WHAT IS REQUIRED:
The entries below contain a line with "ATOM 15 O O" and a line with "ATOM 41 C CA". Quote exactly those two lines and all lines between them.

DATA FOR REVIEW:

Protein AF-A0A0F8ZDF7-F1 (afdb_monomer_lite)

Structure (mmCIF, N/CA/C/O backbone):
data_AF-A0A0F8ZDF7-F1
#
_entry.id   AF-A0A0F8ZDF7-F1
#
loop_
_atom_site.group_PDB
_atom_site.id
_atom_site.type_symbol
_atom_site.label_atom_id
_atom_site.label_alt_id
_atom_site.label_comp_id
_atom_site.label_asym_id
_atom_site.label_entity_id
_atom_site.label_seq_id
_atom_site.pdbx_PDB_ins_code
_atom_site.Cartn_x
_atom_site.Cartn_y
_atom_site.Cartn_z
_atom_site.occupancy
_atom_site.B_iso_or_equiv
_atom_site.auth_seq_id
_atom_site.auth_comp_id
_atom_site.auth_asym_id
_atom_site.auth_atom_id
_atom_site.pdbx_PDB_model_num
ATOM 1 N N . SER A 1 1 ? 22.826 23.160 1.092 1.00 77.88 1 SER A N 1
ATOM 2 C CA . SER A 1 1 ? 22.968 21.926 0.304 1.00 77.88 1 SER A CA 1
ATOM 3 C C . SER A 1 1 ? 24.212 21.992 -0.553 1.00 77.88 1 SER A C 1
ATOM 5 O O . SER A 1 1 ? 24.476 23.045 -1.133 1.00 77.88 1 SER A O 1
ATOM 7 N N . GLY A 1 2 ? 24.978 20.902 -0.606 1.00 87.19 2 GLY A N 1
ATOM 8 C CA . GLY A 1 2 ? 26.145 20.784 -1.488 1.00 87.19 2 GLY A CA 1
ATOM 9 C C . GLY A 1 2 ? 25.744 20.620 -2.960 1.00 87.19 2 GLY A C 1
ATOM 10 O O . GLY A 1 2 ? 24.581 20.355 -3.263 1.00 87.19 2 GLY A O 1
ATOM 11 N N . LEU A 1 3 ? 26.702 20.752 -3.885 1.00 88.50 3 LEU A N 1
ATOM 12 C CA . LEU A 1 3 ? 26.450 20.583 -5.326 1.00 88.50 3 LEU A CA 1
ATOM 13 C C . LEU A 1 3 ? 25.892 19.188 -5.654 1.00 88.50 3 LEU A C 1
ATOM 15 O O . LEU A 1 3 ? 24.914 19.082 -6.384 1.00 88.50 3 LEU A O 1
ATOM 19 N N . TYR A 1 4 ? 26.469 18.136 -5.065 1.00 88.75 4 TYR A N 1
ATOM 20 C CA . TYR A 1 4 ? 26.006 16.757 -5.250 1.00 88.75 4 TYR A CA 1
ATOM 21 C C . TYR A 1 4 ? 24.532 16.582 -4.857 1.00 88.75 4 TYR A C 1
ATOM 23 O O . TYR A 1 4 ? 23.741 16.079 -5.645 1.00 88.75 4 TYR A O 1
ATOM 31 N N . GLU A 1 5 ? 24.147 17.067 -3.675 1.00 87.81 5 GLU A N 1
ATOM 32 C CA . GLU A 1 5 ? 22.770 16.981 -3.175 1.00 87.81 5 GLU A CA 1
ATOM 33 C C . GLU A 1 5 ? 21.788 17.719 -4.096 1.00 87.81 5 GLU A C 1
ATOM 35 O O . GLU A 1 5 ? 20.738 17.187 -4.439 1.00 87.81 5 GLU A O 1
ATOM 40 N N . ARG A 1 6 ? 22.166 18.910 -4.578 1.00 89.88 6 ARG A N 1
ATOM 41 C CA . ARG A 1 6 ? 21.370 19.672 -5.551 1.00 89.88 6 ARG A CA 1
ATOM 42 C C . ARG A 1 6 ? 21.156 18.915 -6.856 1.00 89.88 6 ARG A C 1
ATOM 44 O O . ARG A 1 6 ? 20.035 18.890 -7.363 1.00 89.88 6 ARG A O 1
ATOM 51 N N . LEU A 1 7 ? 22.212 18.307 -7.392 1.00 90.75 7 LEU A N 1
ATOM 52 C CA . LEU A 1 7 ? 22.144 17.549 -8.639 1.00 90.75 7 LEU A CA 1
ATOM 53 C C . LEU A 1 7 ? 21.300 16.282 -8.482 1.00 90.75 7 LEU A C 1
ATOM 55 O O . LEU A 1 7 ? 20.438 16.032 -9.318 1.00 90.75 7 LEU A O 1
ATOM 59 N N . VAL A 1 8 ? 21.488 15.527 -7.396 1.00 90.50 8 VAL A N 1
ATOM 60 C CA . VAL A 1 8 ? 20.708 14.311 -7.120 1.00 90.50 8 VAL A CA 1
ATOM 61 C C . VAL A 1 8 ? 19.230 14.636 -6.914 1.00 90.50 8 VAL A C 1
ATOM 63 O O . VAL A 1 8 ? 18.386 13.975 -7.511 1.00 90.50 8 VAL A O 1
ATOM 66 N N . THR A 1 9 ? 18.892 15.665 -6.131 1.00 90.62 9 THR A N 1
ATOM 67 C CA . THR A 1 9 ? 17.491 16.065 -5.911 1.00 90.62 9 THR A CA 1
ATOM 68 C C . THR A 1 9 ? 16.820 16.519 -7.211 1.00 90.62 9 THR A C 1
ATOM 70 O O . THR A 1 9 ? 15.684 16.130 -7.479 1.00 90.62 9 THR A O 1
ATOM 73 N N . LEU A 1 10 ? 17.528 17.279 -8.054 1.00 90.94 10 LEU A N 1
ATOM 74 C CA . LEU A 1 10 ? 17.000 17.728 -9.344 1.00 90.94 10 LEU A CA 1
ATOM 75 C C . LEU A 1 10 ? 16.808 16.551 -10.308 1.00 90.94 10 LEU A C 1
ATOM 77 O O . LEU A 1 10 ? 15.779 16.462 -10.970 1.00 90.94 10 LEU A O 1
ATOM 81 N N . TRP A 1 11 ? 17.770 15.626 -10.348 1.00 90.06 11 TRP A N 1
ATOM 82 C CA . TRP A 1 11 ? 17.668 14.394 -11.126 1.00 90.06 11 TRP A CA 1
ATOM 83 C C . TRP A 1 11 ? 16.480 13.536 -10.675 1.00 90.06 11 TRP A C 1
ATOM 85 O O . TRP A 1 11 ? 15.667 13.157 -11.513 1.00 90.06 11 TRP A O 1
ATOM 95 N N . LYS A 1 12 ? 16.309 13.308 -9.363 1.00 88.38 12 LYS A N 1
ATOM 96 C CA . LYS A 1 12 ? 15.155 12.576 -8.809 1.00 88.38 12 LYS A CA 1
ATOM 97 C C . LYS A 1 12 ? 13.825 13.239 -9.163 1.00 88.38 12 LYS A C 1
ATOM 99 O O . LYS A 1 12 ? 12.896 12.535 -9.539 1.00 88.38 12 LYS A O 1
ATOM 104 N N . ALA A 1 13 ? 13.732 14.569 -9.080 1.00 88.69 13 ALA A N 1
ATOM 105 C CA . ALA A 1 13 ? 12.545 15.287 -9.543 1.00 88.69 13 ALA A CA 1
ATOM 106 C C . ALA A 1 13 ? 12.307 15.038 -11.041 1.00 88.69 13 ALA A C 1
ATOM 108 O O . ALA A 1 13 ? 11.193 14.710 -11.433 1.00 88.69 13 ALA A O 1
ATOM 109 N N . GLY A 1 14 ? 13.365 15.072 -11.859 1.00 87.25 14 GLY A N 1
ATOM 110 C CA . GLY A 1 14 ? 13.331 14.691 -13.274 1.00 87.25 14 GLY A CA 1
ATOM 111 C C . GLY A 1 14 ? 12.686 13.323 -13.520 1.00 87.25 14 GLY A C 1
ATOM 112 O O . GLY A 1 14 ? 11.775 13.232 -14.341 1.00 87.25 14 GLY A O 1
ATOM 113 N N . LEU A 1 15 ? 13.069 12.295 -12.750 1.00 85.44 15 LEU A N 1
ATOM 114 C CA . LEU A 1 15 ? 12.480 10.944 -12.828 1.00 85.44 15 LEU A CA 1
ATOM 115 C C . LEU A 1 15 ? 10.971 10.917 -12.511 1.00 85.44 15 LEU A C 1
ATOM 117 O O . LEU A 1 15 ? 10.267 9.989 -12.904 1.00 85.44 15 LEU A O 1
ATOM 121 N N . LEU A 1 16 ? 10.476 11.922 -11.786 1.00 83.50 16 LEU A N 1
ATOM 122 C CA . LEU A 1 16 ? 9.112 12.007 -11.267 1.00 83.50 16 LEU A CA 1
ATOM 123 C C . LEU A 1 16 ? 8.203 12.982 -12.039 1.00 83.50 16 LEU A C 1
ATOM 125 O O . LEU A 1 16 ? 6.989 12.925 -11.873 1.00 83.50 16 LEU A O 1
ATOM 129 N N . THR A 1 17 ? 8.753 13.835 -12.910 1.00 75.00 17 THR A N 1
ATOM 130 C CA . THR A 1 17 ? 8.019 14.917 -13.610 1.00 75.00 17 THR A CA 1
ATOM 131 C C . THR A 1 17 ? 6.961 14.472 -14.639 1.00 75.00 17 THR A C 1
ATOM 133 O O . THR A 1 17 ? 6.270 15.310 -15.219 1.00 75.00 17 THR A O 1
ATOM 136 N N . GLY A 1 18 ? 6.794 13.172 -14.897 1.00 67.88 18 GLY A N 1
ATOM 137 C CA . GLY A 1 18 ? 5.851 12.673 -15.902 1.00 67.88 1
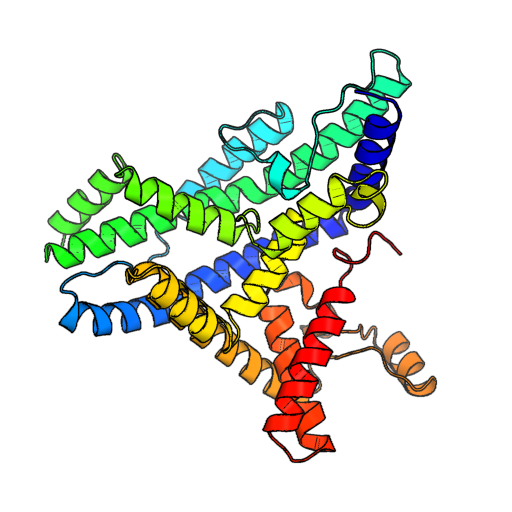8 GLY A CA 1
ATOM 138 C C . GLY A 1 18 ? 4.391 12.626 -15.428 1.00 67.88 18 GLY A C 1
ATOM 139 O O . GLY A 1 18 ? 4.095 12.057 -14.382 1.00 67.88 18 GLY A O 1
ATOM 140 N N . ILE A 1 19 ? 3.443 13.076 -16.268 1.00 58.34 19 ILE A N 1
ATOM 141 C CA . ILE A 1 19 ? 1.981 12.886 -16.068 1.00 58.34 19 ILE A CA 1
ATOM 142 C C . ILE A 1 19 ? 1.633 11.402 -15.850 1.00 58.34 19 ILE A C 1
ATOM 144 O O . ILE A 1 19 ? 0.734 11.062 -15.084 1.00 58.34 19 ILE A O 1
ATOM 148 N N . LYS A 1 20 ? 2.384 10.498 -16.494 1.00 67.31 20 LYS A N 1
ATOM 149 C CA . LYS A 1 20 ? 2.250 9.048 -16.297 1.00 67.31 20 LYS A CA 1
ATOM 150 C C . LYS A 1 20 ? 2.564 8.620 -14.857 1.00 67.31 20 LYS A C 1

WRITTEN RESPONSE:
ATOM 15 O O . LEU A 1 3 ? 24.914 19.082 -6.384 1.00 88.50 3 LEU A O 1
ATOM 19 N N . TYR A 1 4 ? 26.469 18.136 -5.065 1.00 88.75 4 TYR A N 1
ATOM 20 C CA . TYR A 1 4 ? 26.006 16.757 -5.250 1.00 88.75 4 TYR A CA 1
ATOM 21 C C . TYR A 1 4 ? 24.532 16.582 -4.857 1.00 88.75 4 TYR A C 1
ATOM 23 O O . TYR A 1 4 ? 23.741 16.079 -5.645 1.00 88.75 4 TYR A O 1
ATOM 31 N N . GLU A 1 5 ? 24.147 17.067 -3.675 1.00 87.81 5 GLU A N 1
ATOM 32 C CA . GLU A 1 5 ? 22.770 16.981 -3.175 1.00 87.81 5 GLU A CA 1
ATOM 33 C C . GLU A 1 5 ? 21.788 17.719 -4.096 1.00 87.81 5 GLU A C 1
ATOM 35 O O . GLU A 1 5 ? 20.738 17.187 -4.439 1.00 87.81 5 GLU A O 1
ATOM 40 N N . ARG A 1 6 ? 22.166 18.910 -4.578 1.00 89.88 6 ARG A N 1
ATOM 41 C CA . ARG A 1 6 ? 21.370 19.672 -5.551 1.00 89.88 6 ARG A CA 1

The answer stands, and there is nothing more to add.